Starting with the line that contains "ATOM 249 C C", reproduce each line through the end of the listing below, with no other output.

* [DATA UNDER STUDY]
-- -- --

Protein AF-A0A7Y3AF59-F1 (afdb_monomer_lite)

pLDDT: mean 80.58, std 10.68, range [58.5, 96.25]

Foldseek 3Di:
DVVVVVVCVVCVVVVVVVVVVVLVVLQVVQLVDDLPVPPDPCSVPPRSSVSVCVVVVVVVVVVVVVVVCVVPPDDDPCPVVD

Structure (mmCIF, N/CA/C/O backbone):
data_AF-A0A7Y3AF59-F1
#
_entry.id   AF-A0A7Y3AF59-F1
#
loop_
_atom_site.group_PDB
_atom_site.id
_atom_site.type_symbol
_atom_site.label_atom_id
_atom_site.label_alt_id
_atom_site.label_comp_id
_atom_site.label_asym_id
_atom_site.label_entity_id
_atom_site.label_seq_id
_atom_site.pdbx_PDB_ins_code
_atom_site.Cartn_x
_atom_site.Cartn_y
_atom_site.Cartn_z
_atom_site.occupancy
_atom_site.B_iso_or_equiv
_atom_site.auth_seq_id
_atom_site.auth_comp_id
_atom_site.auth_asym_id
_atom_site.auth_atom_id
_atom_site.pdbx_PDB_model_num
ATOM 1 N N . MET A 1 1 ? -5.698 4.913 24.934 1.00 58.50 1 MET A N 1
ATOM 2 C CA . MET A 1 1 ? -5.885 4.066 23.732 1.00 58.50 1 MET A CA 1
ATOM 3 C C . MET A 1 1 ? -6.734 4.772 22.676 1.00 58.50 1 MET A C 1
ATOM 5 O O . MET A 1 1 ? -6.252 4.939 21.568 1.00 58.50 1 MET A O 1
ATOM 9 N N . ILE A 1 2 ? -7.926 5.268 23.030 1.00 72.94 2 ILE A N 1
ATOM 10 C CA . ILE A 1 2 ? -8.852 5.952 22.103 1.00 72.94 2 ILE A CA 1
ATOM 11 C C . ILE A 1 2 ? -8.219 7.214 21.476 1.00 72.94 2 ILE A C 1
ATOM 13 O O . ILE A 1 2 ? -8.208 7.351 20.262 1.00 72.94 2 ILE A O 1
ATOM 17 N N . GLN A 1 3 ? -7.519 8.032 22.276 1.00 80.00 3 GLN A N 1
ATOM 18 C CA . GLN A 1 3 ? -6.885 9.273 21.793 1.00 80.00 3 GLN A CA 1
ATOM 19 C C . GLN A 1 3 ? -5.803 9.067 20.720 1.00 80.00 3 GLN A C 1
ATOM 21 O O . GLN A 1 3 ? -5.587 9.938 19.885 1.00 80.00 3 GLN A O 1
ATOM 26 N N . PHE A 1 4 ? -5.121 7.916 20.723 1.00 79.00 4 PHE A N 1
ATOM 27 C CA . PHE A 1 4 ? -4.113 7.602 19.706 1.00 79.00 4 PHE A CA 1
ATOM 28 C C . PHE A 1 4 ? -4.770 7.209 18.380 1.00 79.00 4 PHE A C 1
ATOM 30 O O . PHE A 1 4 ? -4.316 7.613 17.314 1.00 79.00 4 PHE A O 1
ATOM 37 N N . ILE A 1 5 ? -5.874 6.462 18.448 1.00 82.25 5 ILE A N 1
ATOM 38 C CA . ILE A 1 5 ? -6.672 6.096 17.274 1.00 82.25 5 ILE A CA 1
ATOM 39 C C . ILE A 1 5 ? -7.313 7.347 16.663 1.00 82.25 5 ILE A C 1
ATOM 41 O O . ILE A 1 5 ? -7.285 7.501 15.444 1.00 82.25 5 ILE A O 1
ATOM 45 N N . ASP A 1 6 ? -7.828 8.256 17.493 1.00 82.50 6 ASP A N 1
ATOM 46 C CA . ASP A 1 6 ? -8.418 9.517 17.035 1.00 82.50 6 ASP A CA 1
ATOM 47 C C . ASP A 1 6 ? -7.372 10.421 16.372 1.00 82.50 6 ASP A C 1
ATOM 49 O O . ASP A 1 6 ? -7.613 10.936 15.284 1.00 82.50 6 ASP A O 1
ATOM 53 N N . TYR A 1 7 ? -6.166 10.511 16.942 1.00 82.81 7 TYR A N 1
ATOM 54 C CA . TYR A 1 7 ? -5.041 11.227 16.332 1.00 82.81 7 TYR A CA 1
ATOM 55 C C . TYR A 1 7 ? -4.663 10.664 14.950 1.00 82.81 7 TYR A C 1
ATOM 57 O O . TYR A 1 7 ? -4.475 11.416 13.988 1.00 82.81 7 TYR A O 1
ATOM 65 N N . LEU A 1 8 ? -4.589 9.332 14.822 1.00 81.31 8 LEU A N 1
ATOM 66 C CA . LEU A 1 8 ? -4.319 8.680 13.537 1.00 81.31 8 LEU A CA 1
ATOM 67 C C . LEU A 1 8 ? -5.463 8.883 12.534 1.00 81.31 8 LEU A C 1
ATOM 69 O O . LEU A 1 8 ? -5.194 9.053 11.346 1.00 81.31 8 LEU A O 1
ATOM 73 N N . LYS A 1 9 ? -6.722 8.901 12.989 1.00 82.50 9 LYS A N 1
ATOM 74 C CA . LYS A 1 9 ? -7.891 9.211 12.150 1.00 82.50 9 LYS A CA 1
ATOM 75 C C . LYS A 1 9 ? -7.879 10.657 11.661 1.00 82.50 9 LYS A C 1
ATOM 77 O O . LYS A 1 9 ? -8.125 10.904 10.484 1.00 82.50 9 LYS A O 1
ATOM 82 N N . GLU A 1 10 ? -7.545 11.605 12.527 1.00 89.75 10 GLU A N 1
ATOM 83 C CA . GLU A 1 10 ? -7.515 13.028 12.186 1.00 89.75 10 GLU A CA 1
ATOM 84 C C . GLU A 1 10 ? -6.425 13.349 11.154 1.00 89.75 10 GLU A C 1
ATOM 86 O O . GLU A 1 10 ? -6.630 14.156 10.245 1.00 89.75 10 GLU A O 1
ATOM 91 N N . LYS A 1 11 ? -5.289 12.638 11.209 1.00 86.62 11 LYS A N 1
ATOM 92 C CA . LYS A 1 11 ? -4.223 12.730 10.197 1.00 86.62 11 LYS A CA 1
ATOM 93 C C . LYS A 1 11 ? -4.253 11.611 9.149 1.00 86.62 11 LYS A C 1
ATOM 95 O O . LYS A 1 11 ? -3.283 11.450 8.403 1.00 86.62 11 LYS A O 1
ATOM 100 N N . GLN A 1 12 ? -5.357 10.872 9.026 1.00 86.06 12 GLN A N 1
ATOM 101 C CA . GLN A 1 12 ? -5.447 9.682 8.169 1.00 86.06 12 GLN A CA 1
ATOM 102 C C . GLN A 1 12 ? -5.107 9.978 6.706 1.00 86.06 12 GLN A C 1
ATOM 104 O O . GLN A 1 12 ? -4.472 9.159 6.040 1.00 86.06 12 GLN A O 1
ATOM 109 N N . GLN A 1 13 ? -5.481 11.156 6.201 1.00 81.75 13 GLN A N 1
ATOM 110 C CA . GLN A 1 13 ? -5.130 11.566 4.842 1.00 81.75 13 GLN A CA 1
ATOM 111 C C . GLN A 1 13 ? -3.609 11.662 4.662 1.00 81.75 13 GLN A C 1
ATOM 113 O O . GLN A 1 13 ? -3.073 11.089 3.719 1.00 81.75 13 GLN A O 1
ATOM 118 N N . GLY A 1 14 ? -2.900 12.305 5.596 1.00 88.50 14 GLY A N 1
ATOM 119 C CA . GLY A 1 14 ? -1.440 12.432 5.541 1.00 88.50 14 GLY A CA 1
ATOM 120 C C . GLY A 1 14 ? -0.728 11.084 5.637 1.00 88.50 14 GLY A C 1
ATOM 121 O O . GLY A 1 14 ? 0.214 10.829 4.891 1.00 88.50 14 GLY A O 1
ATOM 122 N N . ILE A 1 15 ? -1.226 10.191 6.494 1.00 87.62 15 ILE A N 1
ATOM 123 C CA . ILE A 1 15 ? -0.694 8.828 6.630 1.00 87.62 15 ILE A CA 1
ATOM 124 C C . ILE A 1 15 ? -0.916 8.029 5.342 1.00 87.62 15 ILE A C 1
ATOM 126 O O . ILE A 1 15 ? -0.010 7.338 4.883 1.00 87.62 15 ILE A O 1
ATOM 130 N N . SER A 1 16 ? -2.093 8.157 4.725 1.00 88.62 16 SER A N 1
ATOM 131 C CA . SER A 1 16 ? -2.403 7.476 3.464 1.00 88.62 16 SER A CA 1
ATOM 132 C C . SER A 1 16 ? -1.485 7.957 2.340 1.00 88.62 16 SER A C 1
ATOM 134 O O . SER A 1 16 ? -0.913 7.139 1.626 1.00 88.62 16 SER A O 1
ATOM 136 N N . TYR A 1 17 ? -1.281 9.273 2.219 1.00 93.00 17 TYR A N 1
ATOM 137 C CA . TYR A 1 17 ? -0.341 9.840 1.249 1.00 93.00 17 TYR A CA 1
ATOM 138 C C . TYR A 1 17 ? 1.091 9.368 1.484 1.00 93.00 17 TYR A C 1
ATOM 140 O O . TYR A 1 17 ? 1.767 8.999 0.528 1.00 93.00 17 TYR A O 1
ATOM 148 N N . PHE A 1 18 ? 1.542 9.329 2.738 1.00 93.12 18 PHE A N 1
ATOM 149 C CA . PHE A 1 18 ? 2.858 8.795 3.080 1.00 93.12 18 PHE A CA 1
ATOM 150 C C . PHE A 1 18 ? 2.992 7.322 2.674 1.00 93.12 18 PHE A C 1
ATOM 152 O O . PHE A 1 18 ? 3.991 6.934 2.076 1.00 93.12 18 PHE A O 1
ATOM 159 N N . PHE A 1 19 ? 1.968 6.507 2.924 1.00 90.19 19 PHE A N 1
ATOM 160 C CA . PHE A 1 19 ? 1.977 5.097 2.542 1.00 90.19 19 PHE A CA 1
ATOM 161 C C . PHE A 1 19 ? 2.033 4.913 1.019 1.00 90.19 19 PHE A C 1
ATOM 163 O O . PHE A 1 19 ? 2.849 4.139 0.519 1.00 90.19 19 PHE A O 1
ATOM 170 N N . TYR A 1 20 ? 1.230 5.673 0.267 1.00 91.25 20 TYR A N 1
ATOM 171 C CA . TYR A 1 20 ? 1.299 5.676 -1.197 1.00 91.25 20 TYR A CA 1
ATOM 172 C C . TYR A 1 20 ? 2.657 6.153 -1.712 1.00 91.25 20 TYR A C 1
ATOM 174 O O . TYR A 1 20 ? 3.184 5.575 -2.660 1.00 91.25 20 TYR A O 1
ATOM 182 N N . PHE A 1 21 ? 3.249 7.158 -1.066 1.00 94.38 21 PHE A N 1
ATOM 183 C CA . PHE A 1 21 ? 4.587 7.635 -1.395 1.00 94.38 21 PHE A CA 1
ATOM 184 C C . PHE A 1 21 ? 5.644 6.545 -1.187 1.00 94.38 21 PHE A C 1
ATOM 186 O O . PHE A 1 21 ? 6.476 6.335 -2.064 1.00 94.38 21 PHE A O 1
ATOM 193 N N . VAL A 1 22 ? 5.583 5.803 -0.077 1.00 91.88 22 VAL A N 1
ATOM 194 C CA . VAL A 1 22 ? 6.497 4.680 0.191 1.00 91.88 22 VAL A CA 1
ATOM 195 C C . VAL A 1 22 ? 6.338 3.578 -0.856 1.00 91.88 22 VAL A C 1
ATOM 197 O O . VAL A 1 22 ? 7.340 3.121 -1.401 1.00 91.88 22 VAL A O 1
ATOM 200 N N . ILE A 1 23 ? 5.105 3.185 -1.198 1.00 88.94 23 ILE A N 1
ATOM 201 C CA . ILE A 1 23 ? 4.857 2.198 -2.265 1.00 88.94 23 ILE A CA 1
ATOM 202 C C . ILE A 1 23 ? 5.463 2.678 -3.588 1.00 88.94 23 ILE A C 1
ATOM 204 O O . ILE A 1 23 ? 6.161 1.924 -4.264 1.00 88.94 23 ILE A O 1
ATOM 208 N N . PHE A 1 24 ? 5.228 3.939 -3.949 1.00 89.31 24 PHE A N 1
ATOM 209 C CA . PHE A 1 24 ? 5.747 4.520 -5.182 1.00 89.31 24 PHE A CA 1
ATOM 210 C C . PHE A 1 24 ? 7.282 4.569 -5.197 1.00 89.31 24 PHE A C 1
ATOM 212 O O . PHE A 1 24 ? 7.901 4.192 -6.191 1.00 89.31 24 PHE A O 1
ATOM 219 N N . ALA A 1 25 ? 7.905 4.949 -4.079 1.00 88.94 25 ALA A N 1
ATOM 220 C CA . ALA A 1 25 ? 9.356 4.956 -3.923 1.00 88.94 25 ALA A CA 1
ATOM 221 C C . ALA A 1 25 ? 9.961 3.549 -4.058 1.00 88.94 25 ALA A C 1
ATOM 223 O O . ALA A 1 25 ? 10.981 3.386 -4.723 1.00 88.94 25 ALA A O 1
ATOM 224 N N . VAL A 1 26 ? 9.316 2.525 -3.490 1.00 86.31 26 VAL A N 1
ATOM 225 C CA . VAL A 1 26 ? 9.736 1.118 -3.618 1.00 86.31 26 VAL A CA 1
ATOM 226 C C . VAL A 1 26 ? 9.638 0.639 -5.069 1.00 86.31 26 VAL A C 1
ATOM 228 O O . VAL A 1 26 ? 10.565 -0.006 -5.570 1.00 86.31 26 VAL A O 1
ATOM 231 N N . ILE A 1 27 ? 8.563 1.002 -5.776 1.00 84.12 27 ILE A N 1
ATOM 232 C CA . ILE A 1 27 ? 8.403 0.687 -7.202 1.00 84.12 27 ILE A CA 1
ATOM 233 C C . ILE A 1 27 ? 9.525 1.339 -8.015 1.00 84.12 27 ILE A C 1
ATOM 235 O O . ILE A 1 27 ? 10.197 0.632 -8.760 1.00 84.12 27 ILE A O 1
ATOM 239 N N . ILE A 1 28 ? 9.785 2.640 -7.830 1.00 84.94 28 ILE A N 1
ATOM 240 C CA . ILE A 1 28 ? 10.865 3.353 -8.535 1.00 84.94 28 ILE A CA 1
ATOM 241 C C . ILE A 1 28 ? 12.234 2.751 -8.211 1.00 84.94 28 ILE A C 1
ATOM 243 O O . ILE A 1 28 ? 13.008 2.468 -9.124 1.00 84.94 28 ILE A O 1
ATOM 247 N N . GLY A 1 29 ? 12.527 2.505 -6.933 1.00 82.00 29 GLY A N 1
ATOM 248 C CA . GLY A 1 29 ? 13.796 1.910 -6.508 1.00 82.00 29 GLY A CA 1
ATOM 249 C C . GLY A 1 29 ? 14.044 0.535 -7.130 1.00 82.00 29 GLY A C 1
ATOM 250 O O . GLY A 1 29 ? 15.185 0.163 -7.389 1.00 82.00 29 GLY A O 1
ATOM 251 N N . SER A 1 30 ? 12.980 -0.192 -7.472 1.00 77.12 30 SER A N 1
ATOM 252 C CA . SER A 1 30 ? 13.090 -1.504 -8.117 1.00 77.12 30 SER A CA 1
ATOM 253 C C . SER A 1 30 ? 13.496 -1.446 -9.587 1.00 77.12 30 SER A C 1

-- -- --

* [SOLUTION FOR THIS TASK]
ATOM 249 C C . GLY A 1 29 ? 14.044 0.535 -7.130 1.00 82.00 29 GLY A C 1
ATOM 250 O O . GLY A 1 29 ? 15.185 0.163 -7.389 1.00 82.00 29 GLY A O 1
ATOM 251 N N . SER A 1 30 ? 12.980 -0.192 -7.472 1.00 77.12 30 SER A N 1
ATOM 252 C CA . SER A 1 30 ? 13.090 -1.504 -8.117 1.00 77.12 30 SER A CA 1
ATOM 253 C C . SER A 1 30 ? 13.496 -1.446 -9.587 1.00 77.12 30 SER A C 1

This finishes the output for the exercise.